# Small Diesel Tractor Conversion



## remy_martian (Feb 4, 2019)

Operating power of 15hp on a tractor is at ~1800 engine RPM with a 540 pto rpm.

That defines the torque you need at that RPM.

The HP of the electric motor is irrelevant unless you do not do direct drive to the transmission input shaft.


----------



## electro wrks (Mar 5, 2012)

Model number, gear or hydrostatic, engine or transmission driven hyd pump, loader, other attachments, type of use? Pictures would help. Is the operating RPM based on the PTO 540-600 RPM as indicated on the tach?


----------



## ratchet6900 (11 mo ago)

Hi, thanks for the replies. The 2650 engine RPM gives the standard 540 PTO RPM. Not sure why anything else is relevant as I just need an electric motor that would approximately equal the power input of the diesel engine (the other stuff such as attachments & type of use would however affect battery size requirement).. It could be a direct drive or maybe something geared down to increase torque/reduce RPM to more closely match the diesel.

I realize there is a direct relationship between HP and KW (15 HP = 11.25 KW) but as I understand it, KW ratings often assigned by sellers to their electric motors are not realistic or are hard to interpret (too high; confusion between "rated" KW and "maximum" etc) so I'm wondering what a real world, ballpark solution might be.


----------



## electro wrks (Mar 5, 2012)

Rarely are conversions as simple as just dropping in a supposedly equivalent motor to replace an ICE. The more info we have, the better we might match a motor for your needs.
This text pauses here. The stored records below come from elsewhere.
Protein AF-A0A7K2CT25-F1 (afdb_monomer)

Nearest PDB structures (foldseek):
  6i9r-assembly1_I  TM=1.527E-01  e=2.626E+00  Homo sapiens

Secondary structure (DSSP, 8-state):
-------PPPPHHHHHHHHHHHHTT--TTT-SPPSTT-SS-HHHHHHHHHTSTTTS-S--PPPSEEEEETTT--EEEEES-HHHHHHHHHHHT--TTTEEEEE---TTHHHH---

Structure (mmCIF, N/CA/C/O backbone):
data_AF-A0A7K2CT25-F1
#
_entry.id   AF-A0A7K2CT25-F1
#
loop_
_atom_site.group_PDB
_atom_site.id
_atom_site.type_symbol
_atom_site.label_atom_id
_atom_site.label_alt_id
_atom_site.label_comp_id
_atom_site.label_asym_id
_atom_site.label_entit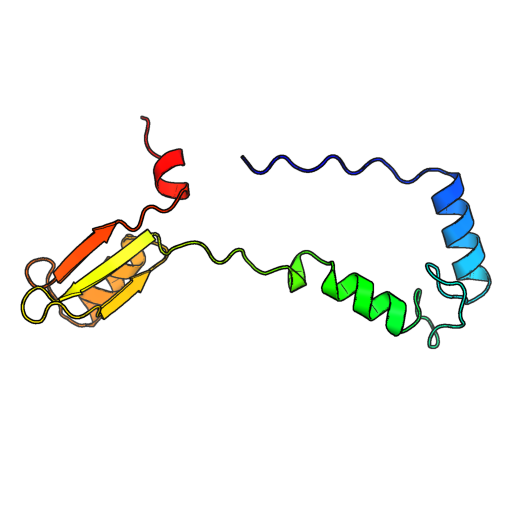y_id
_atom_site.label_seq_id
_atom_site.pdbx_PDB_ins_code
_atom_site.Cartn_x
_atom_site.Cartn_y
_atom_site.Cartn_z
_atom_site.occupancy
_atom_site.B_iso_or_equiv
_atom_site.auth_seq_id
_atom_site.auth_comp_id
_atom_site.auth_asym_id
_atom_site.auth_atom_id
_atom_site.pdbx_PDB_model_num
ATOM 1 N N . MET A 1 1 ? 9.409 -1.166 18.192 1.00 33.16 1 MET A N 1
ATOM 2 C CA . MET A 1 1 ? 10.619 -0.840 17.397 1.00 33.16 1 MET A CA 1
ATOM 3 C C . MET A 1 1 ? 10.622 -1.649 16.104 1.00 33.16 1 MET A C 1
ATOM 5 O O . MET A 1 1 ? 11.027 -2.803 16.111 1.00 33.16 1 MET A O 1
ATOM 9 N N . THR A 1 2 ? 10.136 -1.087 14.995 1.00 42.88 2 THR A N 1
ATOM 10 C CA . THR A 1 2 ? 10.301 -1.708 13.673 1.00 42.88 2 THR A CA 1
ATOM 11 C C . THR A 1 2 ? 11.755 -1.559 13.260 1.00 42.88 2 THR A C 1
ATOM 13 O O . THR A 1 2 ? 12.190 -0.475 12.875 1.00 42.88 2 THR A O 1
ATOM 16 N N . GLU A 1 3 ? 12.515 -2.639 13.399 1.00 38.91 3 GLU A N 1
ATOM 17 C CA . GLU A 1 3 ? 13.885 -2.749 12.921 1.00 38.91 3 GLU A CA 1
ATOM 18 C C . GLU A 1 3 ? 13.896 -2.380 11.431 1.00 38.91 3 GLU A C 1
ATOM 20 O O . GLU A 1 3 ? 13.382 -3.116 10.580 1.00 38.91 3 GLU A O 1
ATOM 25 N N . ALA A 1 4 ? 14.381 -1.177 11.114 1.00 47.00 4 ALA A N 1
ATOM 26 C CA . ALA A 1 4 ? 14.503 -0.713 9.745 1.00 47.00 4 ALA A CA 1
ATOM 27 C C . ALA A 1 4 ? 15.473 -1.662 9.043 1.00 47.00 4 ALA A C 1
ATOM 29 O O . ALA A 1 4 ? 16.687 -1.549 9.201 1.00 47.00 4 ALA A O 1
ATOM 30 N N . ARG A 1 5 ? 14.928 -2.648 8.318 1.00 53.66 5 ARG A N 1
ATOM 31 C CA . ARG A 1 5 ? 15.701 -3.656 7.589 1.00 53.66 5 ARG A CA 1
ATOM 32 C C . ARG A 1 5 ? 16.743 -2.934 6.747 1.00 53.66 5 ARG A C 1
ATOM 34 O O . ARG A 1 5 ? 16.396 -2.295 5.751 1.00 53.66 5 ARG A O 1
ATOM 41 N N . TYR A 1 6 ? 18.003 -3.029 7.164 1.00 55.66 6 TYR A N 1
ATOM 42 C CA . TYR A 1 6 ? 19.128 -2.417 6.477 1.00 55.66 6 TYR A CA 1
ATOM 43 C C . TYR A 1 6 ? 19.082 -2.822 5.003 1.00 55.66 6 TYR A C 1
ATOM 45 O O . TYR A 1 6 ? 19.209 -3.999 4.656 1.00 55.66 6 TYR A O 1
ATOM 53 N N . ARG A 1 7 ? 18.841 -1.848 4.121 1.00 59.12 7 ARG A N 1
ATOM 54 C CA . ARG A 1 7 ? 18.841 -2.084 2.680 1.00 59.12 7 ARG A CA 1
ATOM 55 C C . ARG A 1 7 ? 20.245 -1.773 2.171 1.00 59.12 7 ARG A C 1
ATOM 57 O O . ARG A 1 7 ? 20.591 -0.594 2.092 1.00 59.12 7 ARG A O 1
ATOM 64 N N . PRO A 1 8 ? 21.054 -2.783 1.809 1.00 68.06 8 PRO A N 1
ATOM 65 C CA . PRO A 1 8 ? 22.414 -2.534 1.364 1.00 68.06 8 PRO A CA 1
ATOM 66 C C . PRO A 1 8 ? 22.411 -1.641 0.123 1.00 68.06 8 PRO A C 1
ATOM 68 O O . PRO A 1 8 ? 21.539 -1.745 -0.754 1.00 68.06 8 PRO A O 1
ATOM 71 N N . ALA A 1 9 ? 23.402 -0.755 0.049 1.00 76.50 9 ALA A N 1
ATOM 72 C CA . ALA A 1 9 ? 23.594 0.107 -1.103 1.00 76.50 9 ALA A CA 1
ATOM 73 C C . ALA A 1 9 ? 23.695 -0.737 -2.386 1.00 76.50 9 ALA A C 1
ATOM 75 O O . ALA A 1 9 ? 24.376 -1.762 -2.436 1.00 76.50 9 ALA A O 1
ATOM 76 N N . LYS A 1 10 ? 23.013 -0.306 -3.456 1.00 79.25 10 LYS A N 1
ATOM 77 C CA . LYS A 1 10 ? 23.103 -0.984 -4.760 1.00 79.25 10 LYS A CA 1
ATOM 78 C C . LYS A 1 10 ? 24.552 -0.958 -5.251 1.00 79.25 10 LYS A C 1
ATOM 80 O O . LYS A 1 10 ? 25.114 0.129 -5.394 1.00 79.25 10 LYS A O 1
ATOM 85 N N . SER A 1 11 ? 25.106 -2.128 -5.575 1.00 86.19 11 SER A N 1
ATOM 86 C CA . SER A 1 11 ? 26.463 -2.257 -6.117 1.00 86.19 11 SER A CA 1
ATOM 87 C C . SER A 1 11 ? 26.645 -1.476 -7.427 1.00 86.19 11 SER A C 1
ATOM 89 O O . SER A 1 11 ? 25.689 -1.261 -8.183 1.00 86.19 11 SER A O 1
ATOM 91 N N . ALA A 1 12 ? 27.883 -1.072 -7.732 1.00 88.19 12 ALA A N 1
ATOM 92 C CA . ALA A 1 12 ? 28.223 -0.389 -8.985 1.00 88.19 12 ALA A CA 1
ATOM 93 C C . ALA A 1 12 ? 27.811 -1.213 -10.223 1.00 88.19 12 ALA A C 1
ATOM 95 O O . ALA A 1 12 ? 27.256 -0.676 -11.186 1.00 88.19 12 ALA A O 1
ATOM 96 N N . THR A 1 13 ? 27.960 -2.538 -10.156 1.00 87.62 13 THR A N 1
ATOM 97 C CA . THR A 1 13 ? 27.503 -3.480 -11.187 1.00 87.62 13 THR A CA 1
ATOM 98 C C . THR A 1 13 ? 25.991 -3.404 -11.404 1.00 87.62 13 THR A C 1
ATOM 100 O O . THR A 1 13 ? 25.522 -3.372 -12.543 1.00 87.62 13 THR A O 1
ATOM 103 N N . ALA A 1 14 ? 25.202 -3.315 -10.326 1.00 87.06 14 ALA A N 1
ATOM 104 C CA . ALA A 1 14 ? 23.750 -3.191 -10.429 1.00 87.06 14 ALA A CA 1
ATOM 105 C C . ALA A 1 14 ? 23.329 -1.869 -11.093 1.00 87.06 14 ALA A C 1
ATOM 107 O O . ALA A 1 14 ? 22.395 -1.864 -11.899 1.00 87.06 14 ALA A O 1
ATOM 108 N N . ARG A 1 15 ? 24.031 -0.767 -10.794 1.00 89.38 15 ARG A N 1
ATOM 109 C CA . ARG A 1 15 ? 23.811 0.544 -11.432 1.00 89.38 15 ARG A CA 1
ATOM 110 C C . ARG A 1 15 ? 24.147 0.502 -12.924 1.00 89.38 15 ARG A C 1
ATOM 112 O O . ARG A 1 15 ? 23.332 0.923 -13.741 1.00 89.38 15 ARG A O 1
ATOM 119 N N . THR A 1 16 ? 25.284 -0.096 -13.275 1.00 91.62 16 THR A N 1
ATOM 120 C CA . THR A 1 16 ? 25.736 -0.254 -14.669 1.00 91.62 16 THR A CA 1
ATOM 121 C C . THR A 1 16 ? 24.741 -1.077 -15.486 1.00 91.62 16 THR A C 1
ATOM 123 O O . THR A 1 16 ? 24.303 -0.655 -16.554 1.00 91.62 16 THR A O 1
ATOM 126 N N . ARG A 1 17 ? 24.285 -2.217 -14.949 1.00 91.94 17 ARG A N 1
ATOM 127 C CA . ARG A 1 17 ? 23.271 -3.060 -15.601 1.00 91.94 17 ARG A CA 1
ATOM 128 C C . ARG A 1 17 ? 21.946 -2.325 -15.803 1.00 91.94 17 ARG A C 1
ATOM 130 O O . ARG A 1 17 ? 21.301 -2.504 -16.833 1.00 91.94 17 ARG A O 1
ATOM 137 N N . TYR A 1 18 ? 21.527 -1.519 -14.829 1.00 92.69 18 TYR A N 1
ATOM 138 C CA . TYR A 1 18 ? 20.313 -0.713 -14.940 1.00 92.69 18 TYR A CA 1
ATOM 139 C C . TYR A 1 18 ? 20.422 0.310 -16.078 1.00 92.69 18 TYR A C 1
ATOM 141 O O . TYR A 1 18 ? 19.534 0.361 -16.927 1.00 92.69 18 TYR A O 1
ATOM 149 N N . ALA A 1 19 ? 21.523 1.065 -16.131 1.00 92.25 19 ALA A N 1
ATOM 150 C CA . ALA A 1 19 ? 21.766 2.056 -17.178 1.00 92.25 19 ALA A CA 1
ATOM 151 C C . ALA A 1 19 ? 21.832 1.414 -18.572 1.00 92.25 19 ALA A C 1
ATOM 153 O O . ALA A 1 19 ? 21.153 1.868 -19.488 1.00 92.25 19 ALA A O 1
ATOM 154 N N . ALA A 1 20 ? 22.555 0.297 -18.715 1.00 92.75 20 ALA A N 1
ATOM 155 C CA . ALA A 1 20 ? 22.648 -0.431 -19.979 1.00 92.75 20 ALA A CA 1
ATOM 156 C C . ALA A 1 20 ? 21.276 -0.907 -20.488 1.00 92.75 20 ALA A C 1
ATOM 158 O O . ALA A 1 20 ? 20.980 -0.793 -21.674 1.00 92.75 20 ALA A O 1
ATOM 159 N N . ARG A 1 21 ? 20.413 -1.409 -19.594 1.00 93.31 21 ARG A N 1
ATOM 160 C CA . ARG A 1 21 ? 19.049 -1.834 -19.950 1.00 93.31 21 ARG A CA 1
ATOM 161 C C . ARG A 1 21 ? 18.158 -0.651 -20.324 1.00 93.31 21 ARG A C 1
ATOM 163 O O . ARG A 1 21 ? 17.440 -0.730 -21.314 1.00 93.31 21 ARG A O 1
ATOM 170 N N . LYS A 1 22 ? 18.254 0.454 -19.579 1.00 89.81 22 LYS A N 1
ATOM 171 C CA . LYS A 1 22 ? 17.515 1.688 -19.869 1.00 89.81 22 LYS A CA 1
ATOM 172 C C . LYS A 1 22 ? 17.891 2.259 -21.242 1.00 89.81 22 LYS A C 1
ATOM 174 O O . LYS A 1 22 ? 17.001 2.565 -22.021 1.00 89.81 22 LYS A O 1
ATOM 179 N N . ASN A 1 23 ? 19.186 2.324 -21.560 1.00 91.62 23 ASN A N 1
ATOM 180 C CA . ASN A 1 23 ? 19.679 2.843 -22.843 1.00 91.62 23 ASN A CA 1
ATOM 181 C C . ASN A 1 23 ? 19.276 1.966 -24.038 1.00 91.62 23 ASN A C 1
ATOM 183 O O . ASN A 1 23 ? 19.136 2.464 -25.147 1.00 91.62 23 ASN A O 1
ATOM 187 N N . ARG A 1 24 ? 19.079 0.662 -23.813 1.00 91.75 24 ARG A N 1
ATOM 188 C CA . ARG A 1 24 ? 18.587 -0.286 -24.825 1.00 91.75 24 ARG A CA 1
ATOM 189 C C . ARG A 1 24 ? 17.062 -0.326 -24.930 1.00 91.75 24 ARG A C 1
ATOM 191 O O . ARG A 1 24 ? 16.551 -1.172 -25.652 1.00 91.75 24 ARG A O 1
ATOM 198 N N . TRP A 1 25 ? 16.347 0.522 -24.187 1.00 92.12 25 TRP A N 1
ATOM 199 C CA . TRP A 1 25 ? 14.884 0.514 -24.124 1.00 92.12 25 TRP A CA 1
ATOM 200 C C . TRP A 1 25 ? 14.300 -0.863 -23.779 1.00 92.12 25 TRP A C 1
ATOM 202 O O . TRP A 1 25 ? 13.276 -1.272 -24.313 1.00 92.12 25 TRP A O 1
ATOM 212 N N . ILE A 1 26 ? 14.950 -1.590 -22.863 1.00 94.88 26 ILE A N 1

Possible, other people have done conversions close to what you have and your needs. The experiences of these people would be valuable as to what motor might or might not work in their(your) application. But, if you don't think the info requested is relevant, I won't waste my time trying to help you.


----------



## remy_martian (Feb 4, 2019)

You need to calculate the torque at 2650RPM that gives you 15HP. I'm not going to do it for you.

Then you need to find an electric motor that makes at least that much continuous-rated torque at 2650 RPM, whether delivered as direct drive (preferred) or through a gearbox (meaning the motor torque can be lower if you're reducing speed).

"KW ratings often assigned by sellers to their electric motors are not realistic or are hard to interpret (too high; confusion between "rated" KW and "maximum" etc) so I'm wondering what a real world, ballpark solution might be."

There's no "ballpark". You need at least 11kW at 2650RPM, or simply put, the torque at that speed that creates 11kW of power. Put in too much torque and you'll bust the driveline. Ballpark is a hot dog. This needs to be engineered.

While Chinese or unscrupulous eBay sellers might "assign" power ratings, manufacturers specify them, along with the conditions that power rating may be run....zero confusion.

You never said why you are doing this expensive project.


----------



## SimonRafferty (Apr 13, 2009)

I would look at it from the point of view of Max Torque & Max rpm, rather than the rated power output. You might be able to find (online) a torque figure for the diesel engine, or a similar one - and you will probably have an idea of the max rpm your engine runs at.
If you drop in a motor with roughly the same figues, it will have similar capability in terms of torque for running implements / acceleration and speed.
It's difficult to directly compare an engine to an electric motor as the power / torque curves are very different.


----------



## ratchet6900 (11 mo ago)

OK, 15 HP @ 2650 RPM = 29.7 ft-lbs or, 40.3 N-m. 15 HP also = 11.2 KW. So, an electric motor of about 11 KW should be in the "ballpark", no? Using more realistically available values, a 10 KW motor would suffice(?). Now, ideally a motor that chugs out 10 KW power at around 3,000 RPM (again using "ballpark" numbers) would be pretty close to what is needed. If such a motor cannot be found, maybe one that does the same at 6,000 or so RPM with a 2/1 gear down (use a 2/1 roller chain/sprocket arrangement?) should also work.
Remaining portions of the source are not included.